Wednesday, October 08, 2008

How Weak Is This Market?

I recently noted that it has been rare historically to find over 50% of all listed stocks making new 52-week lows on a given trading day. When we have seen such occasions, such as May, 1970 and October, 1987, it has not been unusual to see multiple such weak days, as very oversold markets beget further selling in the short run. Interestingly, Wednesday qualified as such a weak day on the heels of Monday's historic weakness. On Wednesday, we had over 5200 issues across the NYSE, ASE, and NASDAQ make fresh 20-day lows and over 4000 make new 52-week lows. Over half of NYSE stocks made new annual lows on Wednesday, following in Monday's footsteps.

Statistics covered by Decision Point further reveal the historic extent of market weakness.
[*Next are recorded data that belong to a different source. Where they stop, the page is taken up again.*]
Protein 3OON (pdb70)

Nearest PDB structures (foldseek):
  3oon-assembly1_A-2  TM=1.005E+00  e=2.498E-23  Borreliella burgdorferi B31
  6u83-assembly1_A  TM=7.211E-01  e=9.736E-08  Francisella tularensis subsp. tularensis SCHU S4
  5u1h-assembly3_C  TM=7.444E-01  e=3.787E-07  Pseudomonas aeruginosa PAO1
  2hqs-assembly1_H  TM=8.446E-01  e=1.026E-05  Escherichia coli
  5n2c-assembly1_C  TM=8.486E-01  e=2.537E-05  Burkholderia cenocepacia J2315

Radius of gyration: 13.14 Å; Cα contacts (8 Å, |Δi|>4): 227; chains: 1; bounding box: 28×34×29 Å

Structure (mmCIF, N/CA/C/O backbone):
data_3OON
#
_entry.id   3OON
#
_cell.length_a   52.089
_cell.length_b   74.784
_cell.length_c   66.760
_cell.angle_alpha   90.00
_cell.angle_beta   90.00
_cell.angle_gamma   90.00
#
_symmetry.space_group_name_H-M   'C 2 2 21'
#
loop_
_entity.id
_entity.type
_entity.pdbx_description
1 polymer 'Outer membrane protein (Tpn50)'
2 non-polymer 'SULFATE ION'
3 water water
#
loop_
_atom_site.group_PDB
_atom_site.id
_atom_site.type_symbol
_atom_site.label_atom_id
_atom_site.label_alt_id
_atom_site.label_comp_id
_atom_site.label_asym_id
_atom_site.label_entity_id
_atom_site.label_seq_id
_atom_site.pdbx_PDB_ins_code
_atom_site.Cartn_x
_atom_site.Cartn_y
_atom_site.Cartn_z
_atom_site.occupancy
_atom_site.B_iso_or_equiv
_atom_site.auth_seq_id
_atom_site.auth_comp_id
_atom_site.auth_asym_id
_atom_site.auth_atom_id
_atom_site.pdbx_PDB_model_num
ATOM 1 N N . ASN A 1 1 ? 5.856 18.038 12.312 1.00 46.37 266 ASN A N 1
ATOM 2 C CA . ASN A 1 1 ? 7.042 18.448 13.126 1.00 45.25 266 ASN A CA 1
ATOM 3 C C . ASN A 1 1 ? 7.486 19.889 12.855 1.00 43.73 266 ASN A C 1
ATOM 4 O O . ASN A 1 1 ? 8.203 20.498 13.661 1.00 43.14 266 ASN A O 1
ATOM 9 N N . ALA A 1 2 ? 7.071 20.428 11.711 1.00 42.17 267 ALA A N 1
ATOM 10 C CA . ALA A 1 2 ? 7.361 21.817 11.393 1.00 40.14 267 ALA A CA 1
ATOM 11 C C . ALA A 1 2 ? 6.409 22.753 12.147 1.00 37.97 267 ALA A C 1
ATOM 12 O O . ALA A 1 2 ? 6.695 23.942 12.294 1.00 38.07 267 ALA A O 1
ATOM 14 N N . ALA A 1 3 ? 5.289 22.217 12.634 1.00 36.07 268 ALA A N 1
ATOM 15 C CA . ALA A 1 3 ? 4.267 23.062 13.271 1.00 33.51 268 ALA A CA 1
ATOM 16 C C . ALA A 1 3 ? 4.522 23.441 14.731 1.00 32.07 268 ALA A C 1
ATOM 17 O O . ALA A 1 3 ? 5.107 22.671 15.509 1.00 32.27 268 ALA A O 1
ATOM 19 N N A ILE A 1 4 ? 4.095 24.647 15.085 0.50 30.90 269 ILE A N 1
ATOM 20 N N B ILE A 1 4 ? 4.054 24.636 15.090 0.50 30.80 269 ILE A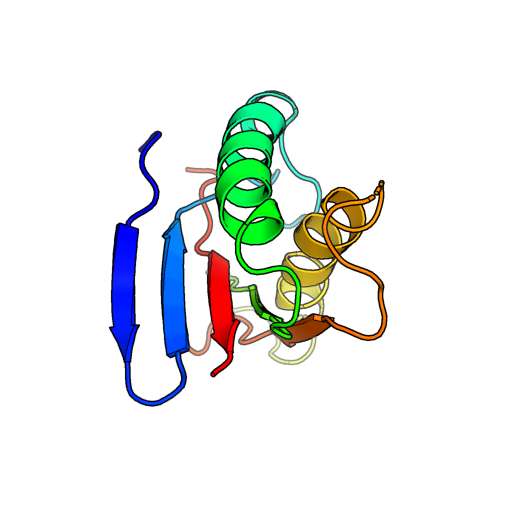 N 1
ATOM 21 C CA A ILE A 1 4 ? 4.007 25.061 16.472 0.50 29.90 269 ILE A CA 1
ATOM 22 C CA B ILE A 1 4 ? 4.004 25.105 16.470 0.50 29.70 269 ILE A CA 1
ATOM 23 C C A ILE A 1 4 ? 2.600 24.688 16.908 0.50 29.65 269 ILE A C 1
ATOM 24 C C B ILE A 1 4 ? 2.589 24.853 16.984 0.50 29.54 269 ILE A C 1
ATOM 25 O O A ILE A 1 4 ? 1.651 24.831 16.132 0.50 29.55 269 ILE A O 1
ATOM 26 O O B ILE A 1 4 ? 1.615 25.265 16.341 0.50 29.49 269 ILE A O 1
ATOM 35 N N . GLU A 1 5 ? 2.470 24.184 18.131 1.00 28.97 270 GLU A N 1
ATOM 36 C CA . GLU A 1 5 ? 1.160 23.915 18.726 1.00 28.50 270 GLU A CA 1
ATOM 37 C C . GLU A 1 5 ? 0.822 25.048 19.667 1.00 26.85 270 GLU A C 1
ATOM 38 O O . GLU A 1 5 ? 1.583 25.335 20.586 1.00 25.48 270 GLU A O 1
ATOM 44 N N . VAL A 1 6 ? -0.323 25.684 19.430 1.00 26.49 271 VAL A N 1
ATOM 45 C CA . VAL A 1 6 ? -0.737 26.861 20.186 1.00 25.41 271 VAL A CA 1
ATOM 46 C C . VAL A 1 6 ? -1.978 26.556 21.012 1.00 26.34 271 VAL A C 1
ATOM 47 O O . VAL A 1 6 ? -2.998 26.080 20.487 1.00 25.73 271 VAL A O 1
ATOM 51 N N . GLU A 1 7 ? -1.878 26.834 22.309 1.00 26.90 272 GLU A N 1
ATOM 52 C CA . GLU A 1 7 ? -2.982 26.579 23.229 1.00 29.21 272 GLU A CA 1
ATOM 53 C C . GLU A 1 7 ? -2.955 27.615 24.343 1.00 30.93 272 GLU A C 1
ATOM 54 O O . GLU A 1 7 ? -1.884 28.025 24.798 1.00 30.17 272 GLU A O 1
ATOM 60 N N . LYS A 1 8 ? -4.133 28.059 24.757 1.00 33.34 273 LYS A N 1
ATOM 61 C CA . LYS A 1 8 ? -4.227 29.040 25.828 1.00 36.11 273 LYS A CA 1
ATOM 62 C C . LYS A 1 8 ? -4.204 28.338 27.181 1.00 37.69 273 LYS A C 1
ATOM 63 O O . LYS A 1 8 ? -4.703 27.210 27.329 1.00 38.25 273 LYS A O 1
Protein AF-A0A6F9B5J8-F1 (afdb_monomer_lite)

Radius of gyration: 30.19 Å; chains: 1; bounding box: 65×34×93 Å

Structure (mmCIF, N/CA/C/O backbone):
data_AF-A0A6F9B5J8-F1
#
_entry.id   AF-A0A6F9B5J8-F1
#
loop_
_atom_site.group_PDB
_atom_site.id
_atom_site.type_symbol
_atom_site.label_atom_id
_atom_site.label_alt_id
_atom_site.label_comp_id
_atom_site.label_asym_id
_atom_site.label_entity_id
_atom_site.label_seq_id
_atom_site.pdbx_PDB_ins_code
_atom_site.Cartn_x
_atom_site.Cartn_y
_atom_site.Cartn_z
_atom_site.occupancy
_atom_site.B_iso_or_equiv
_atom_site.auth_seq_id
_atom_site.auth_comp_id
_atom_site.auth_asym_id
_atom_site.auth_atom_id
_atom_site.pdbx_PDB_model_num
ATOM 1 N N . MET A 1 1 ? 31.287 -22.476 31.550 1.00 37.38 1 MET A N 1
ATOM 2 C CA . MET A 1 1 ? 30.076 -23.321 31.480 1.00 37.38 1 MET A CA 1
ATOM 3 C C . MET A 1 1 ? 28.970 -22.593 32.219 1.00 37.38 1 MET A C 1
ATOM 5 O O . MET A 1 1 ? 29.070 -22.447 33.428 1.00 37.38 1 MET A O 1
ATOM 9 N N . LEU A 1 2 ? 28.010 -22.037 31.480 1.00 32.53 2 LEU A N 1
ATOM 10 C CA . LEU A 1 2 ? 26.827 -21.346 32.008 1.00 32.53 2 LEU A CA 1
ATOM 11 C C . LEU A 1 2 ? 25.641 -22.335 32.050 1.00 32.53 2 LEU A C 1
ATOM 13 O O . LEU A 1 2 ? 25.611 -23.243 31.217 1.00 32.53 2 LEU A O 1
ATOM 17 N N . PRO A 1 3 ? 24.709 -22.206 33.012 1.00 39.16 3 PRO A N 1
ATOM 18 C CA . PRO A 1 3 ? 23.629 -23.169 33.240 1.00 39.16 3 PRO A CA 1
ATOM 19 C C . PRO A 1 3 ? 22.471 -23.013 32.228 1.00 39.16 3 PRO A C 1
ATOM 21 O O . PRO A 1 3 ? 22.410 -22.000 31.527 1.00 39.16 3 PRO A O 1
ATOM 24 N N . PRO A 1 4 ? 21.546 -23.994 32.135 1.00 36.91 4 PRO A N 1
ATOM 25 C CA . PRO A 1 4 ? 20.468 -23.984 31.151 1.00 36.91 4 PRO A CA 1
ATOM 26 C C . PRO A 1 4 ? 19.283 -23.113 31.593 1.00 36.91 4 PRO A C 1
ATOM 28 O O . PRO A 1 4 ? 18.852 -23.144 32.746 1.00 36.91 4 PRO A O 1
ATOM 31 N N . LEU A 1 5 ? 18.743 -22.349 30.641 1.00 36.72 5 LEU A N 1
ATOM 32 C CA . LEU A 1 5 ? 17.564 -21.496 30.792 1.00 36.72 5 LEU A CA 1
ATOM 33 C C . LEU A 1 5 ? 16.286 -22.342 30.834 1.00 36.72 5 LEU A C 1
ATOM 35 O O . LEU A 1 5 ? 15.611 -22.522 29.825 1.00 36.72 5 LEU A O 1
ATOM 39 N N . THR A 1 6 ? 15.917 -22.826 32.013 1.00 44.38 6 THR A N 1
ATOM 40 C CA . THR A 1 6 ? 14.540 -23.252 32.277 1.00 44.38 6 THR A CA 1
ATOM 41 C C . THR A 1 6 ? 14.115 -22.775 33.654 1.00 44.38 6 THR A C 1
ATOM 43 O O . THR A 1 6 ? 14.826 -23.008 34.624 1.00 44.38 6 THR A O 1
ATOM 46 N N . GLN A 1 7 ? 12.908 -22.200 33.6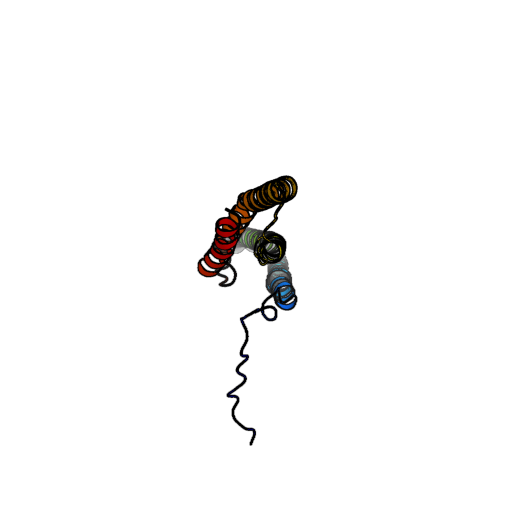93 1.00 40.66 7 GLN A N 1
ATOM 47 C CA . GLN A 1 7 ? 12.103 -21.798 34.856 1.00 40.66 7 GLN A CA 1
ATOM 48 C C . GLN A 1 7 ? 12.181 -20.322 35.269 1.00 40.66 7 GLN A C 1
ATOM 50 O O . GLN A 1 7 ? 12.693 -19.968 36.323 1.00 40.66 7 GLN A O 1
ATOM 55 N N . PHE A 1 8 ? 11.486 -19.482 34.499 1.00 30.41 8 PHE A N 1
ATOM 56 C CA . PHE A 1 8 ? 10.655 -18.438 35.099 1.00 30.41 8 PHE A CA 1
ATOM 57 C C . PHE A 1 8 ? 9.186 -18.760 34.800 1.00 30.41 8 PHE A C 1
ATOM 59 O O . PHE A 1 8 ? 8.731 -18.660 33.665 1.00 30.41 8 PHE A O 1
ATOM 66 N N . HIS A 1 9 ? 8.461 -19.212 35.825 1.00 32.81 9 HIS A N 1
ATOM 67 C CA . HIS A 1 9 ? 6.999 -19.272 35.848 1.00 32.81 9 HIS A CA 1
ATOM 68 C C . HIS A 1 9 ? 6.486 -17.974 36.489 1.00 32.81 9 HIS A C 1
ATOM 70 O O . HIS A 1 9 ? 6.892 -17.647 37.602 1.00 32.81 9 HIS A O 1
ATOM 76 N N . CYS A 1 10 ? 5.581 -17.256 35.816 1.00 32.72 10 CYS A N 1
ATOM 77 C CA . CYS A 1 10 ? 4.831 -16.139 36.400 1.00 32.72 10 CYS A CA 1
ATOM 78 C C . CYS A 1 10 ? 3.412 -16.619 36.776 1.00 32.72 10 CYS A C 1
ATOM 80 O O . CYS A 1 10 ? 2.688 -17.071 35.887 1.00 32.72 10 CYS A O 1
ATOM 82 N N . PRO A 1 11 ? 2.989 -16.553 38.055 1.00 35.34 11 PRO A N 1
ATOM 83 C CA . PRO A 1 11 ? 1.749 -17.176 38.521 1.00 35.34 11 PRO A CA 1
ATOM 84 C C . PRO A 1 11 ? 0.503 -16.266 38.517 1.00 35.34 11 PRO A C 1
ATOM 86 O O . PRO A 1 11 ? -0.454 -16.567 39.227 1.00 35.34 11 PRO A O 1
ATOM 89 N N . ARG A 1 12 ? 0.446 -15.177 37.733 1.00 34.28 12 ARG A N 1
ATOM 90 C CA . ARG A 1 12 ? -0.804 -14.413 37.527 1.00 34.28 12 ARG A CA 1
ATOM 91 C C . ARG A 1 12 ? -0.937 -13.892 36.094 1.00 34.28 12 ARG A C 1
ATOM 93 O O . ARG A 1 12 ? -0.128 -13.090 35.653 1.00 34.28 12 ARG A O 1
ATOM 100 N N . GLY A 1 13 ? -1.976 -14.396 35.419 1.00 32.84 13 GLY A N 1
ATOM 101 C CA . GLY A 1 13 ? -2.729 -13.807 34.303 1.00 32.84 13 GLY A CA 1
ATOM 102 C C . GLY A 1 13 ? -1.992 -12.858 33.363 1.00 32.84 13 GLY A C 1
ATOM 103 O O . GLY A 1 13 ? -1.878 -11.673 33.644 1.00 32.84 13 GLY A O 1
ATOM 104 N N . LYS A 1 14 ? -1.570 -13.408 32.221 1.00 40.62 14 LYS A N 1
ATOM 105 C CA . LYS A 1 14 ? -1.079 -12.739 31.011 1.00 40.62 14 LYS A CA 1
ATOM 106 C C . LYS A 1 14 ? -1.617 -11.314 30.825 1.00 40.62 14 LYS A C 1
ATOM 108 O O . LYS A 1 14 ? -2.750 -11.127 30.398 1.00 40.62 14 LYS A O 1
ATOM 113 N N . LEU A 1 15 ? -0.722 -10.345 30.955 1.00 35.44 15 LEU A N 1
ATOM 114 C CA . LEU A 1 15 ? -0.727 -9.197 30.068 1.00 35.44 15 LEU A CA 1
ATOM 115 C C . LEU A 1 15 ? 0.582 -9.218 29.288 1.00 35.44 15 LEU A C 1
ATOM 117 O O . LEU A 1 15 ? 1.653 -8.890 29.789 1.00 35.44 15 LEU A O 1
ATOM 121 N N . LEU A 1 16 ? 0.463 -9.687 28.053 1.00 37.03 16 LEU A N 1
ATOM 122 C CA . LEU A 1 16 ? 1.483 -9.693 27.018 1.00 37.03 16 LEU A CA 1
ATOM 123 C C . LEU A 1 16 ? 1.702 -8.241 26.534 1.00 37.03 16 LEU A C 1
ATOM 125 O O . LEU A 1 16 ? 1.447 -7.931 25.381 1.00 37.03 16 LEU A O 1
ATOM 129 N N . TYR A 1 17 ? 2.077 -7.324 27.432 1.00 33.22 17 TYR A N 1
ATOM 130 C CA . TYR A 1 17 ? 2.250 -5.899 27.105 1.00 33.22 17 TYR A CA 1
ATOM 131 C C . TYR A 1 17 ? 3.641 -5.552 26.557 1.00 33.22 17 TYR A C 1
ATOM 133 O O . TYR A 1 17 ? 3.884 -4.386 26.273 1.00 33.22 17 TYR A O 1
ATOM 141 N N . ASP A 1 18 ? 4.533 -6.531 26.365 1.00 35.66 18 ASP A N 1
ATOM 142 C CA . ASP A 1 18 ? 5.961 -6.228 26.206 1.00 35.66 18 ASP A CA 1
ATOM 143 C C . ASP A 1 18 ? 6.657 -6.682 24.920 1.00 35.66 18 ASP A C 1
ATOM 145 O O . ASP A 1 18 ? 7.838 -6.385 24.782 1.00 35.66 18 ASP A O 1
ATOM 149 N N . HIS A 1 19 ? 6.020 -7.316 23.931 1.00 38.62 19 HIS A N 1
ATOM 150 C CA . HIS A 1 19 ? 6.734 -7.660 22.688 1.00 38.62 19 HIS A CA 1
ATOM 151 C C . HIS A 1 19 ? 5.834 -7.561 21.457 1.00 38.62 19 HIS A C 1
ATOM 153 O O . HIS A 1 19 ? 4.926 -8.365 21.327 1.00 38.62 19 HIS A O 1
ATOM 159 N N . ILE A 1 20 ? 6.199 -6.675 20.515 1.00 34.84 20 ILE A N 1
ATOM 160 C CA . ILE A 1 20 ? 5.687 -6.532 19.126 1.00 34.84 20 ILE A CA 1
ATOM 161 C C . ILE A 1 20 ? 4.821 -5.274 18.869 1.00 34.84 20 ILE A C 1
ATOM 163 O O . ILE A 1 20 ? 4.109 -5.202 17.881 1.00 34.84 20 ILE A O 1
ATOM 167 N N . ILE A 1 21 ? 4.940 -4.194 19.651 1.00 38.72 21 ILE A N 1
ATOM 168 C CA . ILE A 1 21 ? 4.560 -2.871 19.114 1.00 38.72 21 ILE A CA 1
ATOM 169 C C . ILE A 1 21 ? 5.739 -2.356 18.278 1.00 38.72 21 ILE A C 1
ATOM 171 O O . ILE A 1 21 ? 6.789 -2.010 18.816 1.00 38.72 21 ILE A O 1
ATOM 175 N N . CYS A 1 22 ? 5.560 -2.406 16.955 1.00 45.31 22 CYS A N 1
ATOM 176 C CA . CYS A 1 22 ? 6.238 -1.611 15.928 1.00 45.31 22 CYS A CA 1
ATOM 177 C C . CYS A 1 22 ? 7.741 -1.377 16.139 1.00 45.31 22 CYS A C 1
ATOM 179 O O . CYS A 1 22 ? 8.139 -0.339 16.655 1.00 45.31 22 CYS A O 1
ATOM 181 N N . GLN A 1 23 ? 8.605 -2.288 15.672 1.00 42.56 23 GLN A N 1
ATOM 182 C CA . GLN A 1 23 ? 10.034 -1.981 15.528 1.00 42.56 23 GLN A CA 1
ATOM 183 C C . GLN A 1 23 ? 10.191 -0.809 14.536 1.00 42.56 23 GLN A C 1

Only 3% of stocks in the S&P 500 Index and 4% of NYSE issues are now trading above their 200-day EMA--a lower level than seen during the 2001-2003 bear market, and the lowest level since the panic decline of 1987. Among common stocks only in the NYSE universe, 1 made a 52-week high; 1048 made new lows, a new record for this bear market.

Bottoms are made when selling becomes exhausted and long-term participants perceive value and lift stocks sharply off their lows. That exhaustion can occur over a period of months, as fewer stocks and sectors make new lows over time and individual stocks and sectors find fresh buying interest. Thus far, we're not seeing such selling exhaustion; weakness has, so far, begotten further weakness. While it is tempting to call market bottoms and pick up bargains, all we can say Wednesday is that a historically weak market just got weaker.